This message was deleted.
# ask-anything
s
This message was deleted.
e
yeah, looks like a grid can be helpful for your use case, it'd be something like this:
Copy code
# execute independent tasks in parallel
executor: parallel

tasks:
  - source: clean.py
    name: clean-
    product:
      nb: clean.html
      clean: clean.csv
    grid:
        cities: [a, b, c, d]
to control the product's filenames, you can use placeholders, more on the docs
does this solve your issue?
s
Does this work similarly in the Python API? Sorry, I should've specified that I am utilizing the python API in the original question.
e
you can replace
grid
in the Python API with a for loop, check out this example - essentially you create many `NotebookRunner`/`PythonCallable` instances and each one gets a different parameter (the path to the file) i'm guessing you have a folder where each file corresponds to data from a single city, right? then you could do:
Copy code
for city in ['a', 'b', ...]
    NotebookRunner(Path('your-script.py'), File(f'{city}-clean.csv'), name=f'{city}-clean', dag=dag, params=dict(input_path=f'path/to/{city}.csv'))
(it'd work the same if you're using PythonCallable)
s
hi, this was very helpful, but i did have another question. I am fairly new to all of this so I would just like to ask how env works and in the tasks why the file comes from env.path.data (line45 for example) , im not sure how that works and a very simple rundown would be helpful. I have been trying to find documentation for this but I can't seem to understand it. Thank you!
e
yeah, our Python docs need more work. you can find all the examples here this one explains how the basics of env work
and this one os a follow-up, showing more advanced things regarding the env but note that using an env is optional
let me know if you have more questions!
s
once a task is finished and a product is made ( in this case a csv file), is there anywhere to access it? can i make a folder to store all the products I've created through the tasks? does this require an env? right now i have my products set up like this in PYthonCallable: File(env. path.cleaned_data / "social.csv") based on what I've read, does this mean that I'm putting the social csv in a folder called cleaned_data?
e
once a task is finished and a product is made ( in this case a csv file), is there anywhere to access it?
the simplest way would be to pass the path to the csv file. e.g.
pd.read_csv('/path/to/data.csv')
- now, if you want to avoid harcoding paths (which is a good practice), then you can load your DAG into a Python session and extract information from it. To enable that create a factory function, then import that function into a script or notebook like this:
Copy code
from my_module import my_factory_function

dag = my_factory_function()
dag.render()

# if task_name only generates one product
path = str(dag[task_name].product)

# if task_name generates >1 product
path = str(dag[task_name].product[product_key])
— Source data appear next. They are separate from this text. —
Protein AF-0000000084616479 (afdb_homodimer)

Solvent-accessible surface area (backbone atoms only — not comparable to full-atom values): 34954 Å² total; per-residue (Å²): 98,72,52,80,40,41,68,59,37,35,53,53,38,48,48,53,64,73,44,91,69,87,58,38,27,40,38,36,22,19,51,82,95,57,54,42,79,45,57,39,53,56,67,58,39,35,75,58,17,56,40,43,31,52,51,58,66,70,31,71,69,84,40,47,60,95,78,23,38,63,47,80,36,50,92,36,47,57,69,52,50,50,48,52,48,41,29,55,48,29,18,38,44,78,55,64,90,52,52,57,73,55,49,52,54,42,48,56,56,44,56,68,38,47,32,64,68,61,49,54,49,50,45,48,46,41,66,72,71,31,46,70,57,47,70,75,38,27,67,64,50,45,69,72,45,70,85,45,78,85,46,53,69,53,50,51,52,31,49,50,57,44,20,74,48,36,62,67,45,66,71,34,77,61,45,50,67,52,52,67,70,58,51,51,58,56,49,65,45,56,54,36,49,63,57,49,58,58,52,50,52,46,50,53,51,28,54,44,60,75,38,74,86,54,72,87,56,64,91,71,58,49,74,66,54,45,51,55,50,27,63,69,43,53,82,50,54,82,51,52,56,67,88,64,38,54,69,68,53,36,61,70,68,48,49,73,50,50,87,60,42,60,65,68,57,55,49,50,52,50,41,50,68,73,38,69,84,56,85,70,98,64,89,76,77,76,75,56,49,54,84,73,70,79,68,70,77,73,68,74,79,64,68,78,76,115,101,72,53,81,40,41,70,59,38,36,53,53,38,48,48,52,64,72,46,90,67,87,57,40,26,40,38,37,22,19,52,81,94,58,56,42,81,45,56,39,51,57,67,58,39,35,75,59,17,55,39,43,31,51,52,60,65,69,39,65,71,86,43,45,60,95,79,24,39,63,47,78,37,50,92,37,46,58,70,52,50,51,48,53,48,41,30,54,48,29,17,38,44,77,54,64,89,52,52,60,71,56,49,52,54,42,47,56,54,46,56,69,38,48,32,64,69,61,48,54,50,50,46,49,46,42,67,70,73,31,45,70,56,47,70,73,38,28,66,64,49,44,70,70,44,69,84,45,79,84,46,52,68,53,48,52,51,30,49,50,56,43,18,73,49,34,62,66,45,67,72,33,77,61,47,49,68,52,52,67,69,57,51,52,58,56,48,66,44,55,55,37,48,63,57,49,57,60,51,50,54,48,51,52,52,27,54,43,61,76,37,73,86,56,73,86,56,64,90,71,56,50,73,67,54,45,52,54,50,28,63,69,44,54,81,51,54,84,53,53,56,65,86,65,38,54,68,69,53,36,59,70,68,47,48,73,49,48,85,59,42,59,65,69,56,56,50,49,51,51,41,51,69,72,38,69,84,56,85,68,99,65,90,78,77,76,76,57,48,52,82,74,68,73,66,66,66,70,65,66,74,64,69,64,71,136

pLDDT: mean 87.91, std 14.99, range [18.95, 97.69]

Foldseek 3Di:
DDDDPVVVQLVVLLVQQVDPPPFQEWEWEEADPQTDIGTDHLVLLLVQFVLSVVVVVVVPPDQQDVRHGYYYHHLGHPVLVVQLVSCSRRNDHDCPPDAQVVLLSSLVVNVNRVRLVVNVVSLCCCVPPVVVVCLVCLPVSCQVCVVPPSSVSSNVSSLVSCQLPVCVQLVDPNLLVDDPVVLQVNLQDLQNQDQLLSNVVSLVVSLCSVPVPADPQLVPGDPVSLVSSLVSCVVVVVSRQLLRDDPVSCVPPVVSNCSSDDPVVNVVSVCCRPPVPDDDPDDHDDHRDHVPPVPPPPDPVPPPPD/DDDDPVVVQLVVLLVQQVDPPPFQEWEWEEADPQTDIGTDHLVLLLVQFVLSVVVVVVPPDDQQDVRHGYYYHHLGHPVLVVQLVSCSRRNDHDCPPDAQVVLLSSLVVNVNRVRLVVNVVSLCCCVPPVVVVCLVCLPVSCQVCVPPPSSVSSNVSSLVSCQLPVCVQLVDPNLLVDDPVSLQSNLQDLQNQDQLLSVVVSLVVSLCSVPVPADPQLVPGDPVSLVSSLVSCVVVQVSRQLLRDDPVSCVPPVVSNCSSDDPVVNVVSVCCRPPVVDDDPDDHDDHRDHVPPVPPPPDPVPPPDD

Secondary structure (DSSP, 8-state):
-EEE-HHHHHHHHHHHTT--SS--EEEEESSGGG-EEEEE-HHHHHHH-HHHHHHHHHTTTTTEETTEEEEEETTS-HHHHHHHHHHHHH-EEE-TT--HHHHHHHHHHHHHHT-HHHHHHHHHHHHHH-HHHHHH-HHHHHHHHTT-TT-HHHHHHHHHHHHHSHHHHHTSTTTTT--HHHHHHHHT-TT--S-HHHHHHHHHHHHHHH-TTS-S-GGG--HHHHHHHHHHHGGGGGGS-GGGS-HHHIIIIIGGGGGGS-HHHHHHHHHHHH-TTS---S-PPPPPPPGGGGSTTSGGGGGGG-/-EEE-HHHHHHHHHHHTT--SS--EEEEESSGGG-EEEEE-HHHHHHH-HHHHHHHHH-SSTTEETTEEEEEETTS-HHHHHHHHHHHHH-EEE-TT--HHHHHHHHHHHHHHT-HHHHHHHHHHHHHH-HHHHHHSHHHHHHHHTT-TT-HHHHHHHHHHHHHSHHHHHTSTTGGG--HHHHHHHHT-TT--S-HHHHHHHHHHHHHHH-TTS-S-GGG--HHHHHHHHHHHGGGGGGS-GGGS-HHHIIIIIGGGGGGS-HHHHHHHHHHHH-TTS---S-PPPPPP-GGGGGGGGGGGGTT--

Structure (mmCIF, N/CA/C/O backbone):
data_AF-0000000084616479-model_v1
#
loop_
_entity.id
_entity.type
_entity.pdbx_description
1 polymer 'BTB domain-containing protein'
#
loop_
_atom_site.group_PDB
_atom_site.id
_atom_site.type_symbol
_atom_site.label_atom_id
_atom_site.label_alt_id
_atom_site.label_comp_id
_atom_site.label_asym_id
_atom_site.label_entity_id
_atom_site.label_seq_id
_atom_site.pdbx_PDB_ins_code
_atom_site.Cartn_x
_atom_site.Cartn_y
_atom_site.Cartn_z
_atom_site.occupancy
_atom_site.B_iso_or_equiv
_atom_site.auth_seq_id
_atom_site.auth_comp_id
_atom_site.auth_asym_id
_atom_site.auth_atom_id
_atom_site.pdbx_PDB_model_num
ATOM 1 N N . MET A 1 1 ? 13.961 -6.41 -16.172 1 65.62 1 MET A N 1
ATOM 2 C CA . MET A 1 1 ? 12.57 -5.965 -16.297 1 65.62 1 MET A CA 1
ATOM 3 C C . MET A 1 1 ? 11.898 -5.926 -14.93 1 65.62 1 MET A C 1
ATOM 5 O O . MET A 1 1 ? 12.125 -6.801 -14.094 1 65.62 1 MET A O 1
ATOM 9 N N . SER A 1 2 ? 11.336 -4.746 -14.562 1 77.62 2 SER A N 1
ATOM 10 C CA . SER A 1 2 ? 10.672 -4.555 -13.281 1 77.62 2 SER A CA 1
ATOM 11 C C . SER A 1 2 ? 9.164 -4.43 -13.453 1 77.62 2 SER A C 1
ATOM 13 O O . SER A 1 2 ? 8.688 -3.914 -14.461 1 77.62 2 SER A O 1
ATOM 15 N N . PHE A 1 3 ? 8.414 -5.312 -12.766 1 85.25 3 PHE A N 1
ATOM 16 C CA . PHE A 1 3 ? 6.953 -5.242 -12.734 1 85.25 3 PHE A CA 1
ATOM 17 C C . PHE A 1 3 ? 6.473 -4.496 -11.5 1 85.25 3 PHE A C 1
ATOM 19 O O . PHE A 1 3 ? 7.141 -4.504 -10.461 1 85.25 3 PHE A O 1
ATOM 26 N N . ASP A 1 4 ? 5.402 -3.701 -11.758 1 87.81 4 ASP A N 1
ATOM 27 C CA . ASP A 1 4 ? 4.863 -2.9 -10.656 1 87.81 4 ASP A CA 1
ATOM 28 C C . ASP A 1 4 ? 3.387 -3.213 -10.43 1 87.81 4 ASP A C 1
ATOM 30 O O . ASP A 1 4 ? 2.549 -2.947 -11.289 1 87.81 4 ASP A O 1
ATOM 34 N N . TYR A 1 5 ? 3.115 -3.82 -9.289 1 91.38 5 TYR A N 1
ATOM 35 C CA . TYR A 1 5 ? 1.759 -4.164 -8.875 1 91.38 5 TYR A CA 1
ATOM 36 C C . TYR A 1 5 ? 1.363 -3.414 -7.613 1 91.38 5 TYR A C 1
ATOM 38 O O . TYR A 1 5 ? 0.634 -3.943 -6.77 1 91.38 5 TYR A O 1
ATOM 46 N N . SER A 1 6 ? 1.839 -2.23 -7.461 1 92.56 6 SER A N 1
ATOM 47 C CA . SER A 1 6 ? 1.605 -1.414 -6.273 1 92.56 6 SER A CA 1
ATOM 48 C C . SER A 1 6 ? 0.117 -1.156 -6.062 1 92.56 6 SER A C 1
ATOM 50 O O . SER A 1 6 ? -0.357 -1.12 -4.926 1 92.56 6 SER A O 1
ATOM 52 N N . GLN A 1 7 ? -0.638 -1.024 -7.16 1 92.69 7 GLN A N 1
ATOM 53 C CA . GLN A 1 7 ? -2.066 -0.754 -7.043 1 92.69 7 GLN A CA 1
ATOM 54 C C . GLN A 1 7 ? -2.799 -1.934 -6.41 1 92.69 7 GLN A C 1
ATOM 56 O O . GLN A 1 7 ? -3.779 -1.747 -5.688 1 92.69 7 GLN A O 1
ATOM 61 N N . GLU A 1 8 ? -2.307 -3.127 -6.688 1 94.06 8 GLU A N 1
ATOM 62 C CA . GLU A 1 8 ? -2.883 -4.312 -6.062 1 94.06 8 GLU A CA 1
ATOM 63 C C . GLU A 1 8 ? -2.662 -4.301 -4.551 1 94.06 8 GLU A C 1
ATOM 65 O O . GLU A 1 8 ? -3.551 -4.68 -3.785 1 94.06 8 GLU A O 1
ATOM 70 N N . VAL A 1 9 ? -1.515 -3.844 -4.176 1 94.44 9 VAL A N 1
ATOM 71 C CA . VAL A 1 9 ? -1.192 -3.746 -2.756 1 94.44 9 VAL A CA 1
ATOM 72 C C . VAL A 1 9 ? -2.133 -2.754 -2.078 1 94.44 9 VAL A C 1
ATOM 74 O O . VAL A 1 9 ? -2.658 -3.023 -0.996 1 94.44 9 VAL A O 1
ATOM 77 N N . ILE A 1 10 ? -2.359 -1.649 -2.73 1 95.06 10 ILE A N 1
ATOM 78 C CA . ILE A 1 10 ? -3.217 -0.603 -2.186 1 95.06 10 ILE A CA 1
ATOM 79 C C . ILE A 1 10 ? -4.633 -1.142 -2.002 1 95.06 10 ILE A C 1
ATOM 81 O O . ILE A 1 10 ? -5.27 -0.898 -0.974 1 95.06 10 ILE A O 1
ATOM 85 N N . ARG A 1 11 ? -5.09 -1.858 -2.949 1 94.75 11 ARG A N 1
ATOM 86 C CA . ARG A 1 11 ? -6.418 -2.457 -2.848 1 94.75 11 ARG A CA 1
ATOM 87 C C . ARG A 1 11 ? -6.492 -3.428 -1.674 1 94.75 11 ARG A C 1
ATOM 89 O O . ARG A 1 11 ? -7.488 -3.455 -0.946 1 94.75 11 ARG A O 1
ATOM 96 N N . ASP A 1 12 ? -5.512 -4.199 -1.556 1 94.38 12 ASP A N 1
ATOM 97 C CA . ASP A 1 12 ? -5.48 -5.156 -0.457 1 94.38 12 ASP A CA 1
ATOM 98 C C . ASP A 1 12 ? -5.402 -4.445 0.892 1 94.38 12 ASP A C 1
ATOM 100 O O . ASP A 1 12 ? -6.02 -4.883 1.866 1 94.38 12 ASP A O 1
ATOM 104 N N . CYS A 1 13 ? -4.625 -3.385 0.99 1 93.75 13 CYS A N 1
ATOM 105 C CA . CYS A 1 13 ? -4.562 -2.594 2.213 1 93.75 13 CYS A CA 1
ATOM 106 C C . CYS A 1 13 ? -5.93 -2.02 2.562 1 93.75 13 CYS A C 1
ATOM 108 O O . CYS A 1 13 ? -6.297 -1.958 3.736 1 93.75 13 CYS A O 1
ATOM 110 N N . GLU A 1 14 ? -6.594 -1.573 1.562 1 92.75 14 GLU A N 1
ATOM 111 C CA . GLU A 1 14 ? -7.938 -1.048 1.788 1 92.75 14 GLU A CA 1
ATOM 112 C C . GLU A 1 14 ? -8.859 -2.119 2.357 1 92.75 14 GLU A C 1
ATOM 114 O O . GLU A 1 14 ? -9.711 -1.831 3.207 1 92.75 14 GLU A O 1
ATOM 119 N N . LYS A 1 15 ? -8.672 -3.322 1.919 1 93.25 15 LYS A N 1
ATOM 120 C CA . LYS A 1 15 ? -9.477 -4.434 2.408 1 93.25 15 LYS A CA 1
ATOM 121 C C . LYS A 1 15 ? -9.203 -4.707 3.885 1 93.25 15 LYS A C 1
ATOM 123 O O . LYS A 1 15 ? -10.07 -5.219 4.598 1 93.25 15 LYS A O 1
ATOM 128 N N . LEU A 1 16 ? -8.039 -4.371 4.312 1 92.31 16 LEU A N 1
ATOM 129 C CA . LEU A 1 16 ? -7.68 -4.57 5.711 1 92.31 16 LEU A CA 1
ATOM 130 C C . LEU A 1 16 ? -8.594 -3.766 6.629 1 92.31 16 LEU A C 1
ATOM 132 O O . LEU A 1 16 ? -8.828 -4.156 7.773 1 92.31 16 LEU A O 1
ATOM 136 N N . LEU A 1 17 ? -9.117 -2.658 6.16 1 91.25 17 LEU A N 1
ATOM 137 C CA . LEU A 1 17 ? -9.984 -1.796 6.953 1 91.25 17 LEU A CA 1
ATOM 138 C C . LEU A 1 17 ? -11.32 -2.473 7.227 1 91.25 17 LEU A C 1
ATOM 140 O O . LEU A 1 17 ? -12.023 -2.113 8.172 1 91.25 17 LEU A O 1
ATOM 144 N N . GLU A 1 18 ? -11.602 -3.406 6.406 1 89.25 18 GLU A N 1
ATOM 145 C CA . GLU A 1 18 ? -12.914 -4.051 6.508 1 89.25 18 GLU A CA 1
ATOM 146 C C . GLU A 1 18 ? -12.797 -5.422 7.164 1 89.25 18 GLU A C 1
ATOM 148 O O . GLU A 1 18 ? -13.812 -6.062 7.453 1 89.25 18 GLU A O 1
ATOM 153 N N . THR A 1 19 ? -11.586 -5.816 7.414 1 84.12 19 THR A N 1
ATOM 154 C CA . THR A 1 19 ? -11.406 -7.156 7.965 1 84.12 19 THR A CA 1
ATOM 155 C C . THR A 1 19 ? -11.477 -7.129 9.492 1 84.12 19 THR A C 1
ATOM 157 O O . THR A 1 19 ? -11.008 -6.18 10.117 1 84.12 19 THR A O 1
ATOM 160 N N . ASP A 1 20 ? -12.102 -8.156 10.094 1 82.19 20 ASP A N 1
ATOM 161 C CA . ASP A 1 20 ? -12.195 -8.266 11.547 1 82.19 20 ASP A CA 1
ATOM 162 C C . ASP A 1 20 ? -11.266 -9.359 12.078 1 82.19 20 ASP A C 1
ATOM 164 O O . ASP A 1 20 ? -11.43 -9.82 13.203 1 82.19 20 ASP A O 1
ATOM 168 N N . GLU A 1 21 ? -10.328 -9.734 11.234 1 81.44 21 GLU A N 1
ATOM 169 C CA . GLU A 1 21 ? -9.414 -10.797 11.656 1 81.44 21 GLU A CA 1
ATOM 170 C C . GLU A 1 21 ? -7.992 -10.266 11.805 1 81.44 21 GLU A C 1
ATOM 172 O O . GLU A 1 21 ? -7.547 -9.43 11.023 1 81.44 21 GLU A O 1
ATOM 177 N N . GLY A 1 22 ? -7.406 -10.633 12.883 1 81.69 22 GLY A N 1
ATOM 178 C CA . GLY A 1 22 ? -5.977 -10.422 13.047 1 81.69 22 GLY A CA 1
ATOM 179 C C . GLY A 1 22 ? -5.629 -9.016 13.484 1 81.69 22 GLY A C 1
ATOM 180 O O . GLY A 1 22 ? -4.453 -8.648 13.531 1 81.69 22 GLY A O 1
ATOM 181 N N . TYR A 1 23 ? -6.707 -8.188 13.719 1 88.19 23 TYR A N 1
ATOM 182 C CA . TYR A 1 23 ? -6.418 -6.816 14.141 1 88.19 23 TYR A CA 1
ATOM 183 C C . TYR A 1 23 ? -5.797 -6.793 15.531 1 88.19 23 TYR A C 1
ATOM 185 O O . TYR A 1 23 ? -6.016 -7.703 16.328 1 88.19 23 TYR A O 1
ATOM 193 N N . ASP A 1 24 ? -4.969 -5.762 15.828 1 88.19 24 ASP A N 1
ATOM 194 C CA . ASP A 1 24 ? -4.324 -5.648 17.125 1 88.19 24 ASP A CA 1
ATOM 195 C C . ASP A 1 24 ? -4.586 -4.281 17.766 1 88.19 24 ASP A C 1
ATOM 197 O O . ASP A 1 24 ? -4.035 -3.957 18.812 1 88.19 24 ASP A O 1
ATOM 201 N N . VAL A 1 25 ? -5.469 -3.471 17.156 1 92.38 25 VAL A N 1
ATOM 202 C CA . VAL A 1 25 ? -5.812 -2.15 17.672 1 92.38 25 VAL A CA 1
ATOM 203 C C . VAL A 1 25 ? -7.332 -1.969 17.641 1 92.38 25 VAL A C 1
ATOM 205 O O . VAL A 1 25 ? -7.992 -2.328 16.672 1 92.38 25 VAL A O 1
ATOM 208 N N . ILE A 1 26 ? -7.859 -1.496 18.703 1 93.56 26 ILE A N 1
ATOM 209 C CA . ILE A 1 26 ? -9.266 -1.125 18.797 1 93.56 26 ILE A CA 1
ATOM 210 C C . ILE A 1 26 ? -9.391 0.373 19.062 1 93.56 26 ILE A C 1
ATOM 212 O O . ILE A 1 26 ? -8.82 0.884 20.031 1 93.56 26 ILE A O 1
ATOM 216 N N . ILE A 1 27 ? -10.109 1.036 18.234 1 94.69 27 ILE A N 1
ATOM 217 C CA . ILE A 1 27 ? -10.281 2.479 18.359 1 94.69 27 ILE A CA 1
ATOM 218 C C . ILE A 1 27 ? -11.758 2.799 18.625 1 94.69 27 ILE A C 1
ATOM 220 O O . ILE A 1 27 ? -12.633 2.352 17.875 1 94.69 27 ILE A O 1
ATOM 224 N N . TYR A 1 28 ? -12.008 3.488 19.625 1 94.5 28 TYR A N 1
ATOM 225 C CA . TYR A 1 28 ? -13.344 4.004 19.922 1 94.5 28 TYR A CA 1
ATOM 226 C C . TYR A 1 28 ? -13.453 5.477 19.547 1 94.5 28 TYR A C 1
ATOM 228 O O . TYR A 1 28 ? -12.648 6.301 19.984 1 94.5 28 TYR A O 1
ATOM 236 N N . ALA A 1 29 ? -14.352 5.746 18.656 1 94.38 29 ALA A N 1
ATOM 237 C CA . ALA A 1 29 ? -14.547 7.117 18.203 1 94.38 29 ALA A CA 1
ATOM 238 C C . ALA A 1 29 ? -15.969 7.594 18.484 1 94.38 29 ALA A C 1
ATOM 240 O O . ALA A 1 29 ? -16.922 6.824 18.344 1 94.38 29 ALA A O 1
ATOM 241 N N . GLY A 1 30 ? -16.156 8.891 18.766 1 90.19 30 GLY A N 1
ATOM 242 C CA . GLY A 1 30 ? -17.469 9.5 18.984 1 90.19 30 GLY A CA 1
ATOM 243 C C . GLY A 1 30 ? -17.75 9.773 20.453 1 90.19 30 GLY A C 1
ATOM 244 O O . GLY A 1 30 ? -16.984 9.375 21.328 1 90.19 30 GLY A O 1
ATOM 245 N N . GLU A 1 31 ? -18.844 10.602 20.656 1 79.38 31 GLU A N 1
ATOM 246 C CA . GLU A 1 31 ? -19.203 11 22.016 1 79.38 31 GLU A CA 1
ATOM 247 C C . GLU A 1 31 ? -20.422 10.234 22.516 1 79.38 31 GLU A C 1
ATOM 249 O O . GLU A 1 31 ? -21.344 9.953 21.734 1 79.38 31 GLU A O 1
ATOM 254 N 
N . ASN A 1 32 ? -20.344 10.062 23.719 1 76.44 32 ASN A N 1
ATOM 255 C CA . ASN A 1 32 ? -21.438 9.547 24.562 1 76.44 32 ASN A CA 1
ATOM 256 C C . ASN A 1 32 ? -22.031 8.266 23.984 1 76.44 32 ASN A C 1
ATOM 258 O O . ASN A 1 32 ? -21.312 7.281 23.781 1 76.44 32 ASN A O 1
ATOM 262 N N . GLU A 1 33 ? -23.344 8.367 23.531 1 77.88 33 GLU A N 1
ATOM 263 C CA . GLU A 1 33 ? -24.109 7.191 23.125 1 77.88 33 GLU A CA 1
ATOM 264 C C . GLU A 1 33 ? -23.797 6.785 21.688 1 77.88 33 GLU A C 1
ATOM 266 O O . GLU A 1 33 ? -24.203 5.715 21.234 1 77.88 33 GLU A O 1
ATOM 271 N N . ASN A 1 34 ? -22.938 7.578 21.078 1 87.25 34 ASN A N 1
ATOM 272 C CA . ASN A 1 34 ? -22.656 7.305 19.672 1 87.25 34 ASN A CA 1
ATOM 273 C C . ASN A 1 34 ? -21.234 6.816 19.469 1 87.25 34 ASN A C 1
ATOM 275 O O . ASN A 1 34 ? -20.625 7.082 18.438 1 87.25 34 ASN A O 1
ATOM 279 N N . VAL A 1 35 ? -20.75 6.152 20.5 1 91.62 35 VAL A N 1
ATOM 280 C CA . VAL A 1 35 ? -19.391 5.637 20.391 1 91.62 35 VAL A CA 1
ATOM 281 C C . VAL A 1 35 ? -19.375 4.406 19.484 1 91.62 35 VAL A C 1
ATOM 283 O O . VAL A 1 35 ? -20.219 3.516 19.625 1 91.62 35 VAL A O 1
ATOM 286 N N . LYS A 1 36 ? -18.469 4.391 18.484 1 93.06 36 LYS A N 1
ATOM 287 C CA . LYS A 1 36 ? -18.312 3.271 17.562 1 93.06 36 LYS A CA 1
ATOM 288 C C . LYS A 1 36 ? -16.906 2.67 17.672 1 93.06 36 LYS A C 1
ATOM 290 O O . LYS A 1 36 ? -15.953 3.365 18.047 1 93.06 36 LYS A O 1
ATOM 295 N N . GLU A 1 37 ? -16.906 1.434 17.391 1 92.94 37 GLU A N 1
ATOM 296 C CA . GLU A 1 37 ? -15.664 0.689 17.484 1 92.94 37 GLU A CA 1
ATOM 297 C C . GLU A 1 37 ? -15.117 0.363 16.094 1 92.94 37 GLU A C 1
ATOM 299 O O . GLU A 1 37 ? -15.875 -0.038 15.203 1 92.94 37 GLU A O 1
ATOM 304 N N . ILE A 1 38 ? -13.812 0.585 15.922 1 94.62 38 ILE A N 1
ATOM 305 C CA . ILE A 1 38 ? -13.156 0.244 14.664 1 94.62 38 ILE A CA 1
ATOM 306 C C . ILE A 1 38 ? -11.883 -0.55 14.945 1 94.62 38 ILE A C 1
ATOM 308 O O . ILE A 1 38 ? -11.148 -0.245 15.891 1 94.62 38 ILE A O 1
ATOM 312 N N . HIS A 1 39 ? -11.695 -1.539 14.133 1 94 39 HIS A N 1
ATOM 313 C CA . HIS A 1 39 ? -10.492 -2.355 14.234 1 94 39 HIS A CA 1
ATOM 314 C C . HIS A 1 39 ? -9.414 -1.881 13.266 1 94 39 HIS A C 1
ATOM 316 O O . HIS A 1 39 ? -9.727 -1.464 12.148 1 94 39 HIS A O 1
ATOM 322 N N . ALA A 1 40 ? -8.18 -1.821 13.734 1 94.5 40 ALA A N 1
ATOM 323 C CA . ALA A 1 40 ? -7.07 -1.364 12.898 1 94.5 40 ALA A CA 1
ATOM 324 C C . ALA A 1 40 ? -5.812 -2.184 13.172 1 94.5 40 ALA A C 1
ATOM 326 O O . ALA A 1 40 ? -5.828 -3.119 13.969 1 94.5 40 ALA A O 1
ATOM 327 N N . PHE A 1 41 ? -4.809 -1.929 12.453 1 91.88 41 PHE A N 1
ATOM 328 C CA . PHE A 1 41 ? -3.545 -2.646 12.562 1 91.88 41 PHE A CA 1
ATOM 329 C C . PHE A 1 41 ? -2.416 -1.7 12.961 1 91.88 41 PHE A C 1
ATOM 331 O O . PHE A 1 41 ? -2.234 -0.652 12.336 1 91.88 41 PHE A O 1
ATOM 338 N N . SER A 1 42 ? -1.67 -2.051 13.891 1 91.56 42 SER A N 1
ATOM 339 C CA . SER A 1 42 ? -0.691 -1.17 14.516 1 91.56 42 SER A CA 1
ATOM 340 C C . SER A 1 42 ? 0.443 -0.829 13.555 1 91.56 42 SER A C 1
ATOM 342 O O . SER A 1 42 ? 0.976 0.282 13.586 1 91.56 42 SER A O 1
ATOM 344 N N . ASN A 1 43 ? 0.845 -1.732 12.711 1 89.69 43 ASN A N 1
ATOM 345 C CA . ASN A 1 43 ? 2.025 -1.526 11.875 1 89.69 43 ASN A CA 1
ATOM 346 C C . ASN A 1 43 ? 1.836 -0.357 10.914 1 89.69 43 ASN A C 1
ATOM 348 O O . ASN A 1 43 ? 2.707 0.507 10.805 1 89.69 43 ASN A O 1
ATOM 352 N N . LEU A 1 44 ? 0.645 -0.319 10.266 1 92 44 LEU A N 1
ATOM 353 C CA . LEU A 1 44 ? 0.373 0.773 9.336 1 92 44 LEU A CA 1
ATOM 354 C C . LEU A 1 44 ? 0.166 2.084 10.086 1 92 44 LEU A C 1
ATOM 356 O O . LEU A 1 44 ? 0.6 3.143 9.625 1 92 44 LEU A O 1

# ... then use path to load the csv file
does this require an env?
It doesn't
right now i have my products set up like this in PYthonCallable: File(env. path.cleaned_data / "social.csv") based on what I've read, does this mean that I'm putting the social csv in a folder called cleaned_data?
No. It depends on the value you passed in the env. for example if
env = {"path": {"cleaned_data": "some_directory"}}
, then your social.csv will go into
some_directory/social.csv
in other words, the output path, the path depends on the value stored in the dictionary.